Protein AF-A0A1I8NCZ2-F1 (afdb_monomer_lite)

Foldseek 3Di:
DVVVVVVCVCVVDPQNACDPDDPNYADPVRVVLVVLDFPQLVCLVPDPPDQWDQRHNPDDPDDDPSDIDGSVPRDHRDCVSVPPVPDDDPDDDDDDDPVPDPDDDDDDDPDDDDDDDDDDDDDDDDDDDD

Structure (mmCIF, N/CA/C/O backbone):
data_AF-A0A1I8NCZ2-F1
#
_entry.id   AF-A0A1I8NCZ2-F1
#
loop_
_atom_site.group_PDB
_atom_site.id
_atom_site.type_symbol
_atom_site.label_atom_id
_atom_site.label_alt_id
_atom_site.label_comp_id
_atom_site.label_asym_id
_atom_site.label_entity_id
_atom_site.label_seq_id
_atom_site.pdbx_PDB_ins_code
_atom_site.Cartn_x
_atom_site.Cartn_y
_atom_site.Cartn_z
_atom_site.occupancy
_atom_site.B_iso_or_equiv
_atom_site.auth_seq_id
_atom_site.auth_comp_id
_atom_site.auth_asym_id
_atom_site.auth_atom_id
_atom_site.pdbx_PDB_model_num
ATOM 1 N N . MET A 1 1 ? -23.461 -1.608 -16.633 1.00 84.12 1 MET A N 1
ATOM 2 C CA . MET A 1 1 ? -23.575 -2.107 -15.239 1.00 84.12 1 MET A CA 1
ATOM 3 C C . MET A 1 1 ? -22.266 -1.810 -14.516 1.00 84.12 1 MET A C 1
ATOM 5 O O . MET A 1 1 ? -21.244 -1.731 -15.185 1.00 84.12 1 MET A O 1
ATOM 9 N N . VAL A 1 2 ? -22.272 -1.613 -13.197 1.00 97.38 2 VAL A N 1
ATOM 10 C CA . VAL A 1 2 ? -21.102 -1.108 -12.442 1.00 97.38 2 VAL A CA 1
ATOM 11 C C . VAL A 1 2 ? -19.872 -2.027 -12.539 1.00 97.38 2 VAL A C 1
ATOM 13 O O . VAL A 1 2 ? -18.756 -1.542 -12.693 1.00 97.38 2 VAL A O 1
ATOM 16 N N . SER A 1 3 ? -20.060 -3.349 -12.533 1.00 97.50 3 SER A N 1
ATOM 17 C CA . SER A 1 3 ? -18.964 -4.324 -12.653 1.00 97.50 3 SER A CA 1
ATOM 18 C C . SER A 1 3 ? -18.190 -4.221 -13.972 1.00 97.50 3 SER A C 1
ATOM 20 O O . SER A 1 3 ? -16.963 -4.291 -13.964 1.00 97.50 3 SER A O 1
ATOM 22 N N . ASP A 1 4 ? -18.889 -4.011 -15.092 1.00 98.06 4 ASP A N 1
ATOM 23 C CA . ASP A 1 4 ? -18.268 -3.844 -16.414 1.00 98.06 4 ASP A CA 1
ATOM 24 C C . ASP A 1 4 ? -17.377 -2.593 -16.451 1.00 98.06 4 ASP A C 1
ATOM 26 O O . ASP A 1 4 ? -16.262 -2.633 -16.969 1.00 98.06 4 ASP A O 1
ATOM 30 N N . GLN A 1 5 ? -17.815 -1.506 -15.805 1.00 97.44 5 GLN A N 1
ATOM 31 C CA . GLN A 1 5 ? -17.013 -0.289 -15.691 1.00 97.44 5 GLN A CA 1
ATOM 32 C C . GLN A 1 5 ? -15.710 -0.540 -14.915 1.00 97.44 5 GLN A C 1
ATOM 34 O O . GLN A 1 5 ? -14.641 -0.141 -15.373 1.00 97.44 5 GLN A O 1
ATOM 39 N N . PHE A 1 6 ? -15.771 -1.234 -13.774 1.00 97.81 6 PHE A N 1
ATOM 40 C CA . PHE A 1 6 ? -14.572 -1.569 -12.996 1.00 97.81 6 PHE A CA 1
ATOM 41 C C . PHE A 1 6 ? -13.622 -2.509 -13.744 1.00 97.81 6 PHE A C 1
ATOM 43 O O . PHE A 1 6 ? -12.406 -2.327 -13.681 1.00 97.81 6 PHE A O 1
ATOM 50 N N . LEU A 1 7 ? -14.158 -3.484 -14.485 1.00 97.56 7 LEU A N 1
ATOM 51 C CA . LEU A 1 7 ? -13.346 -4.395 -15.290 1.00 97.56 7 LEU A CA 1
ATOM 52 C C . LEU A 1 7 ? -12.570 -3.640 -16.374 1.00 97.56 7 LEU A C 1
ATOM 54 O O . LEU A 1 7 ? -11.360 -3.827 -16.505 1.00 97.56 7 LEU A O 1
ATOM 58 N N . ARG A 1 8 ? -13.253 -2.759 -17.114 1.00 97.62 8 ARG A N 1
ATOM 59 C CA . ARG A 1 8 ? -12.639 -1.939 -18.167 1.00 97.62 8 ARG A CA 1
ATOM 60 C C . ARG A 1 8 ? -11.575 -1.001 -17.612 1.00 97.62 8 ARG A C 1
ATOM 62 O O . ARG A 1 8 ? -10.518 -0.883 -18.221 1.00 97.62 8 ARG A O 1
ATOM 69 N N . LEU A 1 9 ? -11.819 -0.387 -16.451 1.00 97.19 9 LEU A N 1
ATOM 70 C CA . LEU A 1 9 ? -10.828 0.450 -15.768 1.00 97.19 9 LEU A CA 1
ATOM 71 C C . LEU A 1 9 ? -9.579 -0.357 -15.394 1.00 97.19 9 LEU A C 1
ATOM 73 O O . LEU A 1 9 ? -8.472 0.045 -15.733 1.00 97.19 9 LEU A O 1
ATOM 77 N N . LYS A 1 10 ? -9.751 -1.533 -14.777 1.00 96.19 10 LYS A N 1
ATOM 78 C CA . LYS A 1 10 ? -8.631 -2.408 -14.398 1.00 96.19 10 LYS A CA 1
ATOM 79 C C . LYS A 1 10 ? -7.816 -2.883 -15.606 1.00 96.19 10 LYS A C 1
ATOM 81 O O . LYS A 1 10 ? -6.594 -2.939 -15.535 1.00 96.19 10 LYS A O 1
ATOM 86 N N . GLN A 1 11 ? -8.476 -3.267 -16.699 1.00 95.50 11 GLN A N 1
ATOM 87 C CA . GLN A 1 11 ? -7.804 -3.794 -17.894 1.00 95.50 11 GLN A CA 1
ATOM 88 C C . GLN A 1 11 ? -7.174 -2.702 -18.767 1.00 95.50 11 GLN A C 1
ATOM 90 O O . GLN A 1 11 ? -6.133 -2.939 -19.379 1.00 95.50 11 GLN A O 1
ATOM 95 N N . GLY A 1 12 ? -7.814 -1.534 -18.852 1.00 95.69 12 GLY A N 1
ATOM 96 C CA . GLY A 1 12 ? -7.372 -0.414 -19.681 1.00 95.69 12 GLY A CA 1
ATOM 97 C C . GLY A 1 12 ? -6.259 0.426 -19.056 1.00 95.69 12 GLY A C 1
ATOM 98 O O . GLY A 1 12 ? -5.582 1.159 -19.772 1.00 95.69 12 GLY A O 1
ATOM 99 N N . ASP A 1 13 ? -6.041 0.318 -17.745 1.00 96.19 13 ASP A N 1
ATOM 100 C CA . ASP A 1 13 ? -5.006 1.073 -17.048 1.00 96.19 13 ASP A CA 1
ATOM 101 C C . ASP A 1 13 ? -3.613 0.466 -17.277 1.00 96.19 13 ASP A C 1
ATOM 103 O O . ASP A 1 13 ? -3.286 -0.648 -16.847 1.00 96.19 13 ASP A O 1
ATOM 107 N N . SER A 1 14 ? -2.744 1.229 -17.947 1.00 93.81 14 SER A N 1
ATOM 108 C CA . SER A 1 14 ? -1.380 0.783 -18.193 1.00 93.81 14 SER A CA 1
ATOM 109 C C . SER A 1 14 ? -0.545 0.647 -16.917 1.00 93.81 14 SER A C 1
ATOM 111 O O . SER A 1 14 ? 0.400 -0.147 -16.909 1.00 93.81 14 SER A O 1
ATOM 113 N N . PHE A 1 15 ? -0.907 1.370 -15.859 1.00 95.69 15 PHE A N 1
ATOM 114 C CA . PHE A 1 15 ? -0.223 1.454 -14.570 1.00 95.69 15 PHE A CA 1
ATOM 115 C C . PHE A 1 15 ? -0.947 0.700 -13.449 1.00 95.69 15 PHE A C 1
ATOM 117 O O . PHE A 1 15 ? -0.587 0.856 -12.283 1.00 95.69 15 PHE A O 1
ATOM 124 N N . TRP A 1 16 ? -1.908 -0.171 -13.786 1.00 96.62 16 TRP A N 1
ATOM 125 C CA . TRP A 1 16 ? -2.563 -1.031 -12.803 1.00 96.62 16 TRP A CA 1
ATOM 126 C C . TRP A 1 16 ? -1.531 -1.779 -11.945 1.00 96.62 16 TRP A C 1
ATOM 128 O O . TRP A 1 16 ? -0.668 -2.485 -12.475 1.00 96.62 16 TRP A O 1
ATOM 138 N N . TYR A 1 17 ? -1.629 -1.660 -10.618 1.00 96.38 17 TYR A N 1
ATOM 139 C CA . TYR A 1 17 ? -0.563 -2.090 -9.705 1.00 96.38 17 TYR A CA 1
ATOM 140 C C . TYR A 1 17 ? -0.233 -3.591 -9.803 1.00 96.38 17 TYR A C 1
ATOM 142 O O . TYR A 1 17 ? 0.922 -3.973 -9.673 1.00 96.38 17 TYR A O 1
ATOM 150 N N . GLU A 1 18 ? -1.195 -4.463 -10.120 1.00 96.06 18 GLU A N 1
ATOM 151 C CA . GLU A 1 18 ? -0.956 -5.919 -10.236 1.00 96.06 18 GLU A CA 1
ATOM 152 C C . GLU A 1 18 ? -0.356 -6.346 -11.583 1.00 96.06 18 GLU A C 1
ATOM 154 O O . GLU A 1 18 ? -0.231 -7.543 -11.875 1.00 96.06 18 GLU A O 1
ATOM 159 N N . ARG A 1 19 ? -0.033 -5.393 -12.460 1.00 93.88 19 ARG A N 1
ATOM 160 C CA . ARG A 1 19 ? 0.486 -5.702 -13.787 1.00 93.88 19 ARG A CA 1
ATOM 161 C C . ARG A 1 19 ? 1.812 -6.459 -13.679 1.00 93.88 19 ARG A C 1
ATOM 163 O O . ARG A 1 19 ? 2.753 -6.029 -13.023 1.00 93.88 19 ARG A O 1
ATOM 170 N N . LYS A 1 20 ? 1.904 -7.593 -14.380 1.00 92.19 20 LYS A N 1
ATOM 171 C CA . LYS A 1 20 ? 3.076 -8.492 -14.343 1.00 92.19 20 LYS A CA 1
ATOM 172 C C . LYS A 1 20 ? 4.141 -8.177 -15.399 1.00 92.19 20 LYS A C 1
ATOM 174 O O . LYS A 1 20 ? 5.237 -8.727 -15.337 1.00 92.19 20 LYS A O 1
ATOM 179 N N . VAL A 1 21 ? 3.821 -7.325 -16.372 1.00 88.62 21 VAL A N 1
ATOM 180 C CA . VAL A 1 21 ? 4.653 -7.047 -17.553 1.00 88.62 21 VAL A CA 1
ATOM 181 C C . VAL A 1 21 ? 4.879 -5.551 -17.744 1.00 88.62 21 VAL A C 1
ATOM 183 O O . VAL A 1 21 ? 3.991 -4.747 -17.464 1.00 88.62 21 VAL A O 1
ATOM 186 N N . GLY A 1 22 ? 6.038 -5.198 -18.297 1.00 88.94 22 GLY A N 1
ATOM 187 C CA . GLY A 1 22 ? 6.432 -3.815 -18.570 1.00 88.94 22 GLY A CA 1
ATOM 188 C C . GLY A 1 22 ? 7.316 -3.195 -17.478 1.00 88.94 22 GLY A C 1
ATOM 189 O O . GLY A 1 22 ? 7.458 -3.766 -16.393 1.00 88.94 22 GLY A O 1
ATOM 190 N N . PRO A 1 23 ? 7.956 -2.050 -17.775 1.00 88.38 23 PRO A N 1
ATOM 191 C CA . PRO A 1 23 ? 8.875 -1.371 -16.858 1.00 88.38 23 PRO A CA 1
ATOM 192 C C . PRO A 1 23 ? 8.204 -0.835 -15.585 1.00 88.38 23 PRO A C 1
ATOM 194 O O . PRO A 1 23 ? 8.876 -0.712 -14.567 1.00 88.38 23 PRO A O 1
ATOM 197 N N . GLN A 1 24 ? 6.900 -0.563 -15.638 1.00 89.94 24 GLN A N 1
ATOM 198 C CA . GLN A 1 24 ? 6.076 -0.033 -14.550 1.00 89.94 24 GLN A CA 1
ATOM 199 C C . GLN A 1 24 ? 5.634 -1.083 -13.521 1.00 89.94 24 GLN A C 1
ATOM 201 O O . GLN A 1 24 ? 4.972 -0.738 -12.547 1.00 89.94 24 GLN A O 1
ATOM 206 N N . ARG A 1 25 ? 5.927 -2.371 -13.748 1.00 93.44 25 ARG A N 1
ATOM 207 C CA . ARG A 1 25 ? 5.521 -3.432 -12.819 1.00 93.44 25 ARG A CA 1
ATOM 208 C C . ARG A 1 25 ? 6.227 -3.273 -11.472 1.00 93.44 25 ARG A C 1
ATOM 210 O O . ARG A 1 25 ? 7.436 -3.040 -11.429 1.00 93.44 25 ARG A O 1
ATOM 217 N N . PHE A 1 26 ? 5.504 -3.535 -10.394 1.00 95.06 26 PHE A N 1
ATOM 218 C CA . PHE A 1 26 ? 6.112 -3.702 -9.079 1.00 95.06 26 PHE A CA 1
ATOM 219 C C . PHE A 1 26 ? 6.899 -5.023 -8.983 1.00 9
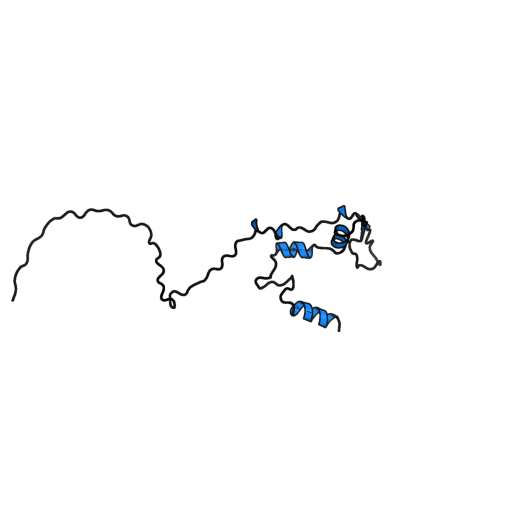5.06 26 PHE A C 1
ATOM 221 O O . PHE A 1 26 ? 6.678 -5.987 -9.735 1.00 95.06 26 PHE A O 1
ATOM 228 N N . THR A 1 27 ? 7.852 -5.079 -8.052 1.00 93.88 27 THR A N 1
ATOM 229 C CA . THR A 1 27 ? 8.497 -6.333 -7.640 1.00 93.88 27 THR A CA 1
ATOM 230 C C . THR A 1 27 ? 7.525 -7.184 -6.815 1.00 93.88 27 THR A C 1
ATOM 232 O O . THR A 1 27 ? 6.476 -6.719 -6.366 1.00 93.88 27 THR A O 1
ATOM 235 N N . LYS A 1 28 ? 7.849 -8.468 -6.611 1.00 94.25 28 LYS A N 1
ATOM 236 C CA . LYS A 1 28 ? 6.999 -9.358 -5.802 1.00 94.25 28 LYS A CA 1
ATOM 237 C C . LYS A 1 28 ? 6.878 -8.872 -4.354 1.00 94.25 28 LYS A C 1
ATOM 239 O O . LYS A 1 28 ? 5.804 -8.990 -3.773 1.00 94.25 28 LYS A O 1
ATOM 244 N N . ASP A 1 29 ? 7.950 -8.315 -3.799 1.00 95.06 29 ASP A N 1
ATOM 245 C CA . ASP A 1 29 ? 7.973 -7.847 -2.413 1.00 95.06 29 ASP A CA 1
ATOM 246 C C . ASP A 1 29 ? 7.233 -6.515 -2.255 1.00 95.06 29 ASP A C 1
ATOM 248 O O . ASP A 1 29 ? 6.441 -6.372 -1.326 1.00 95.06 29 ASP A O 1
ATOM 252 N N . GLN A 1 30 ? 7.356 -5.609 -3.233 1.00 96.06 30 GLN A N 1
ATOM 253 C CA . GLN A 1 30 ? 6.526 -4.400 -3.316 1.00 96.06 30 GLN A CA 1
ATOM 254 C C . GLN A 1 30 ? 5.030 -4.748 -3.391 1.00 96.06 30 GLN A C 1
ATOM 256 O O . GLN A 1 30 ? 4.222 -4.198 -2.645 1.00 96.06 30 GLN A O 1
ATOM 261 N N . LEU A 1 31 ? 4.647 -5.721 -4.229 1.00 96.88 31 LEU A N 1
ATOM 262 C CA . LEU A 1 31 ? 3.259 -6.197 -4.293 1.00 96.88 31 LEU A CA 1
ATOM 263 C C . LEU A 1 31 ? 2.782 -6.793 -2.967 1.00 96.88 31 LEU A C 1
ATOM 265 O O . LEU A 1 31 ? 1.642 -6.563 -2.577 1.00 96.88 31 LEU A O 1
ATOM 269 N N . ARG A 1 32 ? 3.639 -7.535 -2.255 1.00 96.81 32 ARG A N 1
ATOM 270 C CA . ARG A 1 32 ? 3.294 -8.093 -0.941 1.00 96.81 32 ARG A CA 1
ATOM 271 C C . ARG A 1 32 ? 3.025 -6.989 0.086 1.00 96.81 32 ARG A C 1
ATOM 273 O O . ARG A 1 32 ? 2.092 -7.130 0.872 1.00 96.81 32 ARG A O 1
ATOM 280 N N . ALA A 1 33 ? 3.792 -5.899 0.069 1.00 96.56 33 ALA A N 1
ATOM 281 C CA . ALA A 1 33 ? 3.531 -4.738 0.919 1.00 96.56 33 ALA A CA 1
ATOM 282 C C . ALA A 1 33 ? 2.180 -4.080 0.580 1.00 96.56 33 ALA A C 1
ATOM 284 O O . ALA A 1 33 ? 1.368 -3.846 1.475 1.00 96.56 33 ALA A O 1
ATOM 285 N N . ILE A 1 34 ? 1.885 -3.884 -0.713 1.00 97.06 34 ILE A N 1
ATOM 286 C CA . ILE A 1 34 ? 0.599 -3.330 -1.173 1.00 97.06 34 ILE A CA 1
ATOM 287 C C . ILE A 1 34 ? -0.573 -4.226 -0.746 1.00 97.06 34 ILE A C 1
ATOM 289 O O . ILE A 1 34 ? -1.536 -3.728 -0.170 1.00 97.06 34 ILE A O 1
ATOM 293 N N . TYR A 1 35 ? -0.488 -5.546 -0.944 1.00 96.50 35 TYR A N 1
ATOM 294 C CA . TYR A 1 35 ? -1.566 -6.477 -0.576 1.00 96.50 35 TYR A CA 1
ATOM 295 C C . TYR A 1 35 ? -1.864 -6.531 0.923 1.00 96.50 35 TYR A C 1
ATOM 297 O O . TYR A 1 35 ? -2.993 -6.821 1.306 1.00 96.50 35 TYR A O 1
ATOM 305 N N . ASN A 1 36 ? -0.874 -6.251 1.768 1.00 95.56 36 ASN A N 1
ATOM 306 C CA . ASN A 1 36 ? -1.056 -6.236 3.218 1.00 95.56 36 ASN A CA 1
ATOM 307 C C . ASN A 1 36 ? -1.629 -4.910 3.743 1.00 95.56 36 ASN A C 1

▶ **TASK TO CARRY OUT**
Output only the lines above from the one containing "ATOM 219 C C" to the one containing "ATOM 237 C C", both included, exactly as written and with no pictures.

▶ **PROBLEM SOLUTION**
ATOM 219 C C . PHE A 1 26 ? 6.899 -5.023 -8.983 1.00 9
5.06 26 PHE A C 1
ATOM 221 O O . PHE A 1 26 ? 6.678 -5.987 -9.735 1.00 95.06 26 PHE A O 1
ATOM 228 N N . THR A 1 27 ? 7.852 -5.079 -8.052 1.00 93.88 27 THR A N 1
ATOM 229 C CA . THR A 1 27 ? 8.497 -6.333 -7.640 1.00 93.88 27 THR A CA 1
ATOM 230 C C . THR A 1 27 ? 7.525 -7.184 -6.815 1.00 93.88 27 THR A C 1
ATOM 232 O O . THR A 1 27 ? 6.476 -6.719 -6.366 1.00 93.88 27 THR A O 1
ATOM 235 N N . LYS A 1 28 ? 7.849 -8.468 -6.611 1.00 94.25 28 LYS A N 1
ATOM 236 C CA . LYS A 1 28 ? 6.999 -9.358 -5.802 1.00 94.25 28 LYS A CA 1
ATOM 237 C C . LYS A 1 28 ? 6.878 -8.872 -4.354 1.00 94.25 28 LYS A C 1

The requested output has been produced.